Further, there is a trend of gradually increasing household expenditure on health care, even as a share of household budgets. Preliminary results from the latest National Sample Survey data for 2004-05 suggest that for rural households spending on health now accounts for as much as 6.6 per cent of their total consumption expenditure, up from 5.4 per cent in 2003-04. For urban households, the increase has been from 4.6 per cent to 5.2 per cent.
This in turn probably reflects three separate trends: the value placed on health is so great that even poor households are willing to spend and incur debt to ensure minimal health care; the worsening quality and spread of, and therefore the reduced access to, reliable public health services; and the increase in user charges and other effective charges upon consumers even in the public health system, as government-run hospitals and clinics that are starved of public funds resort to making citizens pay more for medicines, diagnostic procedures and surgical aids.

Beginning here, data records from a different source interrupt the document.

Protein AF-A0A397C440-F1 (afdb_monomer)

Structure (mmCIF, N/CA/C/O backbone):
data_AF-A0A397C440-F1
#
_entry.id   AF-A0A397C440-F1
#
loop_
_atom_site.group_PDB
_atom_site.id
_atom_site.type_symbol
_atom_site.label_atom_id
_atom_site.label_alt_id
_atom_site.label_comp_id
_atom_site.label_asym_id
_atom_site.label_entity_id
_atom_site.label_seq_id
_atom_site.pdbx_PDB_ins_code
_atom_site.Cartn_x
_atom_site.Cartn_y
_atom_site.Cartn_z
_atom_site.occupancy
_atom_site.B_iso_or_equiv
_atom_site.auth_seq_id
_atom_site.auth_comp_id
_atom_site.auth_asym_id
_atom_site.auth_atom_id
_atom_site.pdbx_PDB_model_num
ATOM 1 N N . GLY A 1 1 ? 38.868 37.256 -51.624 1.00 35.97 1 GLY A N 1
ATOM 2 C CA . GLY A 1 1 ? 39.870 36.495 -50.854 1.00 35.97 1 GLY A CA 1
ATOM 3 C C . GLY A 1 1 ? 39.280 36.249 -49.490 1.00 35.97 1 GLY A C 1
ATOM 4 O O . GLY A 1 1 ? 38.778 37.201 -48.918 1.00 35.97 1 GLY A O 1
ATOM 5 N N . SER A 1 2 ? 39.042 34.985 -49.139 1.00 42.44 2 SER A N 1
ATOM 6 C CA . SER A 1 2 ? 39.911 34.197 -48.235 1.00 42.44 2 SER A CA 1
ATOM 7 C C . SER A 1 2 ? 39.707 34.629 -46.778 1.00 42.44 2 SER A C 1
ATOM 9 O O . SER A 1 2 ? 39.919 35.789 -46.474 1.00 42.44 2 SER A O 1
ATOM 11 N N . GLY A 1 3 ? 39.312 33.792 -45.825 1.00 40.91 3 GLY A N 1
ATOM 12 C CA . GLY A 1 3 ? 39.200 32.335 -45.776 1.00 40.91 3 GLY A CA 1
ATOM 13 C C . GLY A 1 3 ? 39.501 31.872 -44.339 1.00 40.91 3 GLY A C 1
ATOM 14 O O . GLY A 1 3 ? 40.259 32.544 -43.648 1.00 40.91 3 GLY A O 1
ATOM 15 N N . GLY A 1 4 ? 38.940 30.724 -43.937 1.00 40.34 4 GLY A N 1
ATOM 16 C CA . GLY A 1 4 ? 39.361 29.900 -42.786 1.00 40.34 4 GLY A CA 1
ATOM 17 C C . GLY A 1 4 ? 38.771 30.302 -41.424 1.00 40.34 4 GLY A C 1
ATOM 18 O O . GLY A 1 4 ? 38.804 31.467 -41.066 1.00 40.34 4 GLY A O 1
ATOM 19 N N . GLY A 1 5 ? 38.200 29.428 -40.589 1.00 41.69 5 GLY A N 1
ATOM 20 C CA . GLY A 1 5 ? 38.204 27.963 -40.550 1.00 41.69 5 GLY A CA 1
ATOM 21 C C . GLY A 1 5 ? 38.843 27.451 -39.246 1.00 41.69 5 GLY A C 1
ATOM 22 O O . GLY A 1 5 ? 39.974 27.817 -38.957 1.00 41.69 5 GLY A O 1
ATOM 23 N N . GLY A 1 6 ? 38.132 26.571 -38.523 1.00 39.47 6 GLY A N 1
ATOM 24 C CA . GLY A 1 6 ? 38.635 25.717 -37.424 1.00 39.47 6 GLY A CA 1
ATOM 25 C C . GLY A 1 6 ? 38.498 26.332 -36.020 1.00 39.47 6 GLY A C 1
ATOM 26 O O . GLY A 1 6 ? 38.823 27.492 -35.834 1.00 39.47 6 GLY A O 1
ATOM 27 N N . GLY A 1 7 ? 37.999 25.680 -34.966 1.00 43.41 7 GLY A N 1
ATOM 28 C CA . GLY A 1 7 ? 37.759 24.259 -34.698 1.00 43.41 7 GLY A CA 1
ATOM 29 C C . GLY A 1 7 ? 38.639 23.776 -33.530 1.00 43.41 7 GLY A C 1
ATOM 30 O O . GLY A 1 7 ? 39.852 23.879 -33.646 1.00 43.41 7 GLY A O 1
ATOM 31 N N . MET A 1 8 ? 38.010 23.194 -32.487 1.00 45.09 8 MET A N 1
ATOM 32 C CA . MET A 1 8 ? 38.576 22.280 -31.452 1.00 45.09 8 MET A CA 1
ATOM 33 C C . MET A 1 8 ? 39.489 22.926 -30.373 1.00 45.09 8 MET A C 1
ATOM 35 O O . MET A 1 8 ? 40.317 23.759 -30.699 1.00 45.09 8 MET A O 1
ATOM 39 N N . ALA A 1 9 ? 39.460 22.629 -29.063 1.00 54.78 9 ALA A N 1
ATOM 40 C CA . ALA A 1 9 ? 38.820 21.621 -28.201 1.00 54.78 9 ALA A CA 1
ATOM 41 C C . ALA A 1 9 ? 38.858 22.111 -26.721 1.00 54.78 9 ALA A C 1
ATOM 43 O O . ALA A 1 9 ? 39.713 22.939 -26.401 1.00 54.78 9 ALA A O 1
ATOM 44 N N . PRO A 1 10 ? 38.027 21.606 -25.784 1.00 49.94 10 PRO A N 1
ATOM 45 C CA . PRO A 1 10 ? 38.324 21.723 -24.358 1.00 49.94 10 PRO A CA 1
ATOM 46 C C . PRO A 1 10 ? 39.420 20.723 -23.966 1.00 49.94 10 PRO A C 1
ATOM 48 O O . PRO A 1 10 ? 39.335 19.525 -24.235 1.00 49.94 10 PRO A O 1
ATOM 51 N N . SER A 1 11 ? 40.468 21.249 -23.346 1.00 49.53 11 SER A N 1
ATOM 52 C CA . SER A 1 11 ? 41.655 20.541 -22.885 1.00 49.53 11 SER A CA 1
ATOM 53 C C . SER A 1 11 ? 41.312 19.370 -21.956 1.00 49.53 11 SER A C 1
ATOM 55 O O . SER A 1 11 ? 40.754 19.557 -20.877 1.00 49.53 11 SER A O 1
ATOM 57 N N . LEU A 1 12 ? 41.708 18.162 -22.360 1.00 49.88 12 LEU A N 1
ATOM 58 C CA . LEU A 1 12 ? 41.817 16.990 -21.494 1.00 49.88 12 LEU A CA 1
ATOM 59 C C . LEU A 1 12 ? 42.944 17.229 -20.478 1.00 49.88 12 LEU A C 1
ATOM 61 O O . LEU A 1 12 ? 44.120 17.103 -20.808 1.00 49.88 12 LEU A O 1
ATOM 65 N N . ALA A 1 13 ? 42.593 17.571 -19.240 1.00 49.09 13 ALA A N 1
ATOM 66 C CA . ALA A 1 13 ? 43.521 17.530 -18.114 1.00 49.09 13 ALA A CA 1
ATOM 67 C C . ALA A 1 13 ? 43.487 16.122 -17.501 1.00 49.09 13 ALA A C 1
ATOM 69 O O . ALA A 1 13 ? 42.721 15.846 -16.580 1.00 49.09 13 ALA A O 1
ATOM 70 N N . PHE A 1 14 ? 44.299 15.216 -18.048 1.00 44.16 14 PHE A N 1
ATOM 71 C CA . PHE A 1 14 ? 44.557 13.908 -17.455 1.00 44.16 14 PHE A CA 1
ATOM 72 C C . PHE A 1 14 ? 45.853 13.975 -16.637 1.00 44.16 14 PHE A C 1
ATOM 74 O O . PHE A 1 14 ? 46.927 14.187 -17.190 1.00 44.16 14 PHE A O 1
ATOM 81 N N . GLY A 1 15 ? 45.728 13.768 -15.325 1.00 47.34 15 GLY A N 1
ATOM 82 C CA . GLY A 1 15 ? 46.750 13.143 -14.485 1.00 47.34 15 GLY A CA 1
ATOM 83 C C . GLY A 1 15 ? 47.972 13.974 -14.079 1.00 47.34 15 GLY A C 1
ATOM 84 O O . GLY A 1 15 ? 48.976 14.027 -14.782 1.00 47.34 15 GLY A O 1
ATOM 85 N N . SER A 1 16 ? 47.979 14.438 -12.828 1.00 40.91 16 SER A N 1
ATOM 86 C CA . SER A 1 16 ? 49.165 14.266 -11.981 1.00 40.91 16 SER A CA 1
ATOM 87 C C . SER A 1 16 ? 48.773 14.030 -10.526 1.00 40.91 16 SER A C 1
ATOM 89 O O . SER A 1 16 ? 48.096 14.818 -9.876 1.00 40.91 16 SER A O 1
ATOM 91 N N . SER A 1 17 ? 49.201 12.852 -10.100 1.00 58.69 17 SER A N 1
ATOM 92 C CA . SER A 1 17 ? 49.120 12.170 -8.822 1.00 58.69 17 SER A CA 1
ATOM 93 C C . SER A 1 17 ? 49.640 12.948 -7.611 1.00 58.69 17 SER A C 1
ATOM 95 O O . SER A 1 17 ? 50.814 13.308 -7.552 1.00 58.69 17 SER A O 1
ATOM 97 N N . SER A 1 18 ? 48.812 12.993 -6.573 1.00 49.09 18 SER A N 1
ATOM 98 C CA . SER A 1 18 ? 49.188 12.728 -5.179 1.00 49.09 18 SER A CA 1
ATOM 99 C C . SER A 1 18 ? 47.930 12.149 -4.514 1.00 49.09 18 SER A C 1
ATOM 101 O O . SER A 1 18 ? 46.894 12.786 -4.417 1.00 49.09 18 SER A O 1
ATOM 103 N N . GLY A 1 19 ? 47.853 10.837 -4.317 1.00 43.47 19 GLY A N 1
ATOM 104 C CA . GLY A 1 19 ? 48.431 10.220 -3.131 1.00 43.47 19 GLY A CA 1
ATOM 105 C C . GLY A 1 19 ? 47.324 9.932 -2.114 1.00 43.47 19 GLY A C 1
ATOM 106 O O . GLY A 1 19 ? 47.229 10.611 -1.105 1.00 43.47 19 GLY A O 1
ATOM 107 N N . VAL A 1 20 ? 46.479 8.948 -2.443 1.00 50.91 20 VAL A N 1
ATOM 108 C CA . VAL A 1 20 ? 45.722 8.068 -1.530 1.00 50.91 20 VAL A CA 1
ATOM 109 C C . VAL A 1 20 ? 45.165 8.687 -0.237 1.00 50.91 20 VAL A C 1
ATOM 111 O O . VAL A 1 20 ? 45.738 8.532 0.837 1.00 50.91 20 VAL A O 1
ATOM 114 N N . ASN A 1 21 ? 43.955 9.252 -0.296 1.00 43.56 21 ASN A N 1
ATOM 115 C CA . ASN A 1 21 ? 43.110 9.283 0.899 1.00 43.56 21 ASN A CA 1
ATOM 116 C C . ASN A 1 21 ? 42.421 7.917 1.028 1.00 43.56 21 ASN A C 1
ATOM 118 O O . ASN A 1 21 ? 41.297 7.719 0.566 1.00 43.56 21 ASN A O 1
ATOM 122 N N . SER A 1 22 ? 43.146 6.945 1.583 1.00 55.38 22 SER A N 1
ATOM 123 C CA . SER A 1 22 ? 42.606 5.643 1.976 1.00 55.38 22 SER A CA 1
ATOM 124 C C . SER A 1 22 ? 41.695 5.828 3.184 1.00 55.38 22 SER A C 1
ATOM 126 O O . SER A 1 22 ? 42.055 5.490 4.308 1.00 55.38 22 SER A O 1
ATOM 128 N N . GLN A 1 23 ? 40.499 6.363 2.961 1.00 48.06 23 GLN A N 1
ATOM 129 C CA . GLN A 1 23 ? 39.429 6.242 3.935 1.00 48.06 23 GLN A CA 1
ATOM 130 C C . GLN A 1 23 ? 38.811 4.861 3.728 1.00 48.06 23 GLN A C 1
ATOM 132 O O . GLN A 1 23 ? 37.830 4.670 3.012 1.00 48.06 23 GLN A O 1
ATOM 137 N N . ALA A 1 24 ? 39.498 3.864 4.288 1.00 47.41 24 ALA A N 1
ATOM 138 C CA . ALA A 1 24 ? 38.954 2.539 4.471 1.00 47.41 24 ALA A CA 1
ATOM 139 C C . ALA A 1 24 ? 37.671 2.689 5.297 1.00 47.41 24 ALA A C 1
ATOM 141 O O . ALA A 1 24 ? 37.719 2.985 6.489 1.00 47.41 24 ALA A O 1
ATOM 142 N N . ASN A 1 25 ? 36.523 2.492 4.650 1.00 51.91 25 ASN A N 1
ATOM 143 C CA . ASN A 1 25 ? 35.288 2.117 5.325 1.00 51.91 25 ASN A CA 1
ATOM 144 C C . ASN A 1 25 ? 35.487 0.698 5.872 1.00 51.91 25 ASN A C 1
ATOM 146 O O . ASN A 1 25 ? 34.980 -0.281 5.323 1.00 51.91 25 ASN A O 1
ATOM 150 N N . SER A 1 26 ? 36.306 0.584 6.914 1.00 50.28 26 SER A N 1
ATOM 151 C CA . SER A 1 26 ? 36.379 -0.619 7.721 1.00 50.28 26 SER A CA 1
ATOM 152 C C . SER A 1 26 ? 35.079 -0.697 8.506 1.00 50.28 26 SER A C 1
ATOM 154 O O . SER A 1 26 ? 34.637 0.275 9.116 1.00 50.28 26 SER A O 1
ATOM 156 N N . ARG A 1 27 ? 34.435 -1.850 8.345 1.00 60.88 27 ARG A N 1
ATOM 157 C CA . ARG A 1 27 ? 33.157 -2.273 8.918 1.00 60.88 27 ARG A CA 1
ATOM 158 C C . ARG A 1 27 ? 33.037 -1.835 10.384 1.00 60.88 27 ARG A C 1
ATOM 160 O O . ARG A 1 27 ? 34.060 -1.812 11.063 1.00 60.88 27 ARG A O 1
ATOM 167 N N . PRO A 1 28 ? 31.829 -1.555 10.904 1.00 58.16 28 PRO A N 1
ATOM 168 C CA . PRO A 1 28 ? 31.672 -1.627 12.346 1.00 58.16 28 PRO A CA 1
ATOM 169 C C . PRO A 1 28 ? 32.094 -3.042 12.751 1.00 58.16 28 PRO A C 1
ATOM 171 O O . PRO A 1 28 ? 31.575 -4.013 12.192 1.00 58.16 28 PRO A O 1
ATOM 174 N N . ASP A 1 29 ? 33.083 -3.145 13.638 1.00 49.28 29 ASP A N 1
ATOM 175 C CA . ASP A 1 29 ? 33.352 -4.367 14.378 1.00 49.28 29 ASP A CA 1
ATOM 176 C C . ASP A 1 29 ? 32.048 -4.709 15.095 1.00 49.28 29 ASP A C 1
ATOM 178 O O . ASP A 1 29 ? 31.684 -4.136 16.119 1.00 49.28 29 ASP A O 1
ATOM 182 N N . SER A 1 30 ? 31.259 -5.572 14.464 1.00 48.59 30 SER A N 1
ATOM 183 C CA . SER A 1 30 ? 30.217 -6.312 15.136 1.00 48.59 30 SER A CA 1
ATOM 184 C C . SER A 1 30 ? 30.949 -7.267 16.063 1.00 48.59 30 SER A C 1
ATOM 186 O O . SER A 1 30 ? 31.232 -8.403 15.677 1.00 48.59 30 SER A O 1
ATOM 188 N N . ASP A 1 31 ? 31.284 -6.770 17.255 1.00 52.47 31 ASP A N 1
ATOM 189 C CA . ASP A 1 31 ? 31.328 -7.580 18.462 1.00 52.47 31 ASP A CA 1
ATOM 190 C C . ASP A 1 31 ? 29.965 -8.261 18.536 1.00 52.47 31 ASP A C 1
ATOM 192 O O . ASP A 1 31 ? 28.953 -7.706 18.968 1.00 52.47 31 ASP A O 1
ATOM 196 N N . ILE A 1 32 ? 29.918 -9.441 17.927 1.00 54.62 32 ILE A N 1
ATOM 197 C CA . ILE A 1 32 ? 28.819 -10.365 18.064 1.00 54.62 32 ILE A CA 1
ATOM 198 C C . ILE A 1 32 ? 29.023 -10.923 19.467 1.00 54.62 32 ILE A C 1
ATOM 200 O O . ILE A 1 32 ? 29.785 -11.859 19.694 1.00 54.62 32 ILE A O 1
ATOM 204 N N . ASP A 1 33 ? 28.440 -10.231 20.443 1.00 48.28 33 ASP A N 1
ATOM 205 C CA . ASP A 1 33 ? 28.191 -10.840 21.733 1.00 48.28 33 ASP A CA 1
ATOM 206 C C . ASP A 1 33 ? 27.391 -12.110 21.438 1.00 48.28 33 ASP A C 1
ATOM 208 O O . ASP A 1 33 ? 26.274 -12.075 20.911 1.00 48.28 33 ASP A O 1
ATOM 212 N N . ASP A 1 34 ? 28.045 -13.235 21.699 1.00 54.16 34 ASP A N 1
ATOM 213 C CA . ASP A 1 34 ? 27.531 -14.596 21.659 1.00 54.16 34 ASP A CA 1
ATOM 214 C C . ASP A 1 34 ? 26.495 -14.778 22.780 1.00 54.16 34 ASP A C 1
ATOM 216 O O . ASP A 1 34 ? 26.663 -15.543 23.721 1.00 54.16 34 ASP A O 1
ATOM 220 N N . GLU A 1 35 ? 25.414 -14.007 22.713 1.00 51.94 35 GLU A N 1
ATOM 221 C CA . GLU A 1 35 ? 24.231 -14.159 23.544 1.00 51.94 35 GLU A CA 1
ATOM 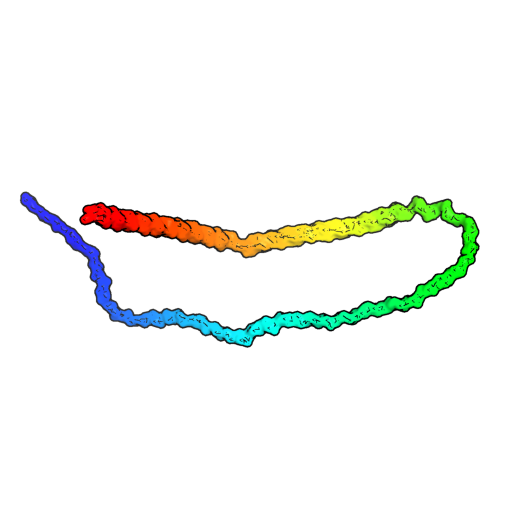222 C C . GLU A 1 35 ? 23.157 -14.766 22.654 1.00 51.94 35 GLU A C 1
ATOM 224 O O . GLU A 1 35 ? 22.274 -14.097 22.113 1.00 51.94 35 GLU A O 1
ATOM 229 N N . THR A 1 36 ? 23.237 -16.084 22.480 1.00 57.53 36 THR A N 1
ATOM 230 C CA . THR A 1 36 ? 22.072 -16.864 22.076 1.00 57.53 36 THR A CA 1
ATOM 231 C C . THR A 1 36 ? 20.907 -16.487 22.997 1.00 57.53 36 THR A C 1
ATOM 233 O O . THR A 1 36 ? 20.995 -16.756 24.198 1.00 57.53 36 THR A O 1
ATOM 236 N N . PRO A 1 37 ? 19.762 -15.967 22.516 1.00 46.38 37 PRO A N 1
ATOM 237 C CA . PRO A 1 37 ? 18.566 -15.981 23.330 1.00 46.38 37 PRO A CA 1
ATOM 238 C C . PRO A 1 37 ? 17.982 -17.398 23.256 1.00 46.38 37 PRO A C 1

Further, out-of-pocket expenses account for all the private expenditure in India. This is inherently regressive and puts a disproportionate burden for health care on poor households. The burden on citizens is particularly high because, even as households bear the brunt of aggregate health spending in the country, systems of affordable health insurance are non-existent or poorly developed.
It has already been seen that employers account for relatively little in terms of spending on health. In any case, with more than 90 per cent of Indian workers having an "informal" or unorganised status, there are few possibilities of ensuring that employers bear at least part of the costs of medical treatment. Therefore, accidents or illnesses requiring hospitalisation have drastic effects on the households of the affected persons, especially for poor households.
This is equally true of urban and rural households, but the effects may be particularly sharp among the rural population because of the relative paucity of any publicly provided treatment. Recent studies of agrarian distress have also found that health expenditures have been significant in causing or increasing the indebtedness of farmers, which has in turn been a proximate cause of farmers' suicides.
Obviously, government health expenditure has got to be increased substantially from the current abysmally low levels if India is to achieve even a small part of the potential that our leaders are so proud of declaring.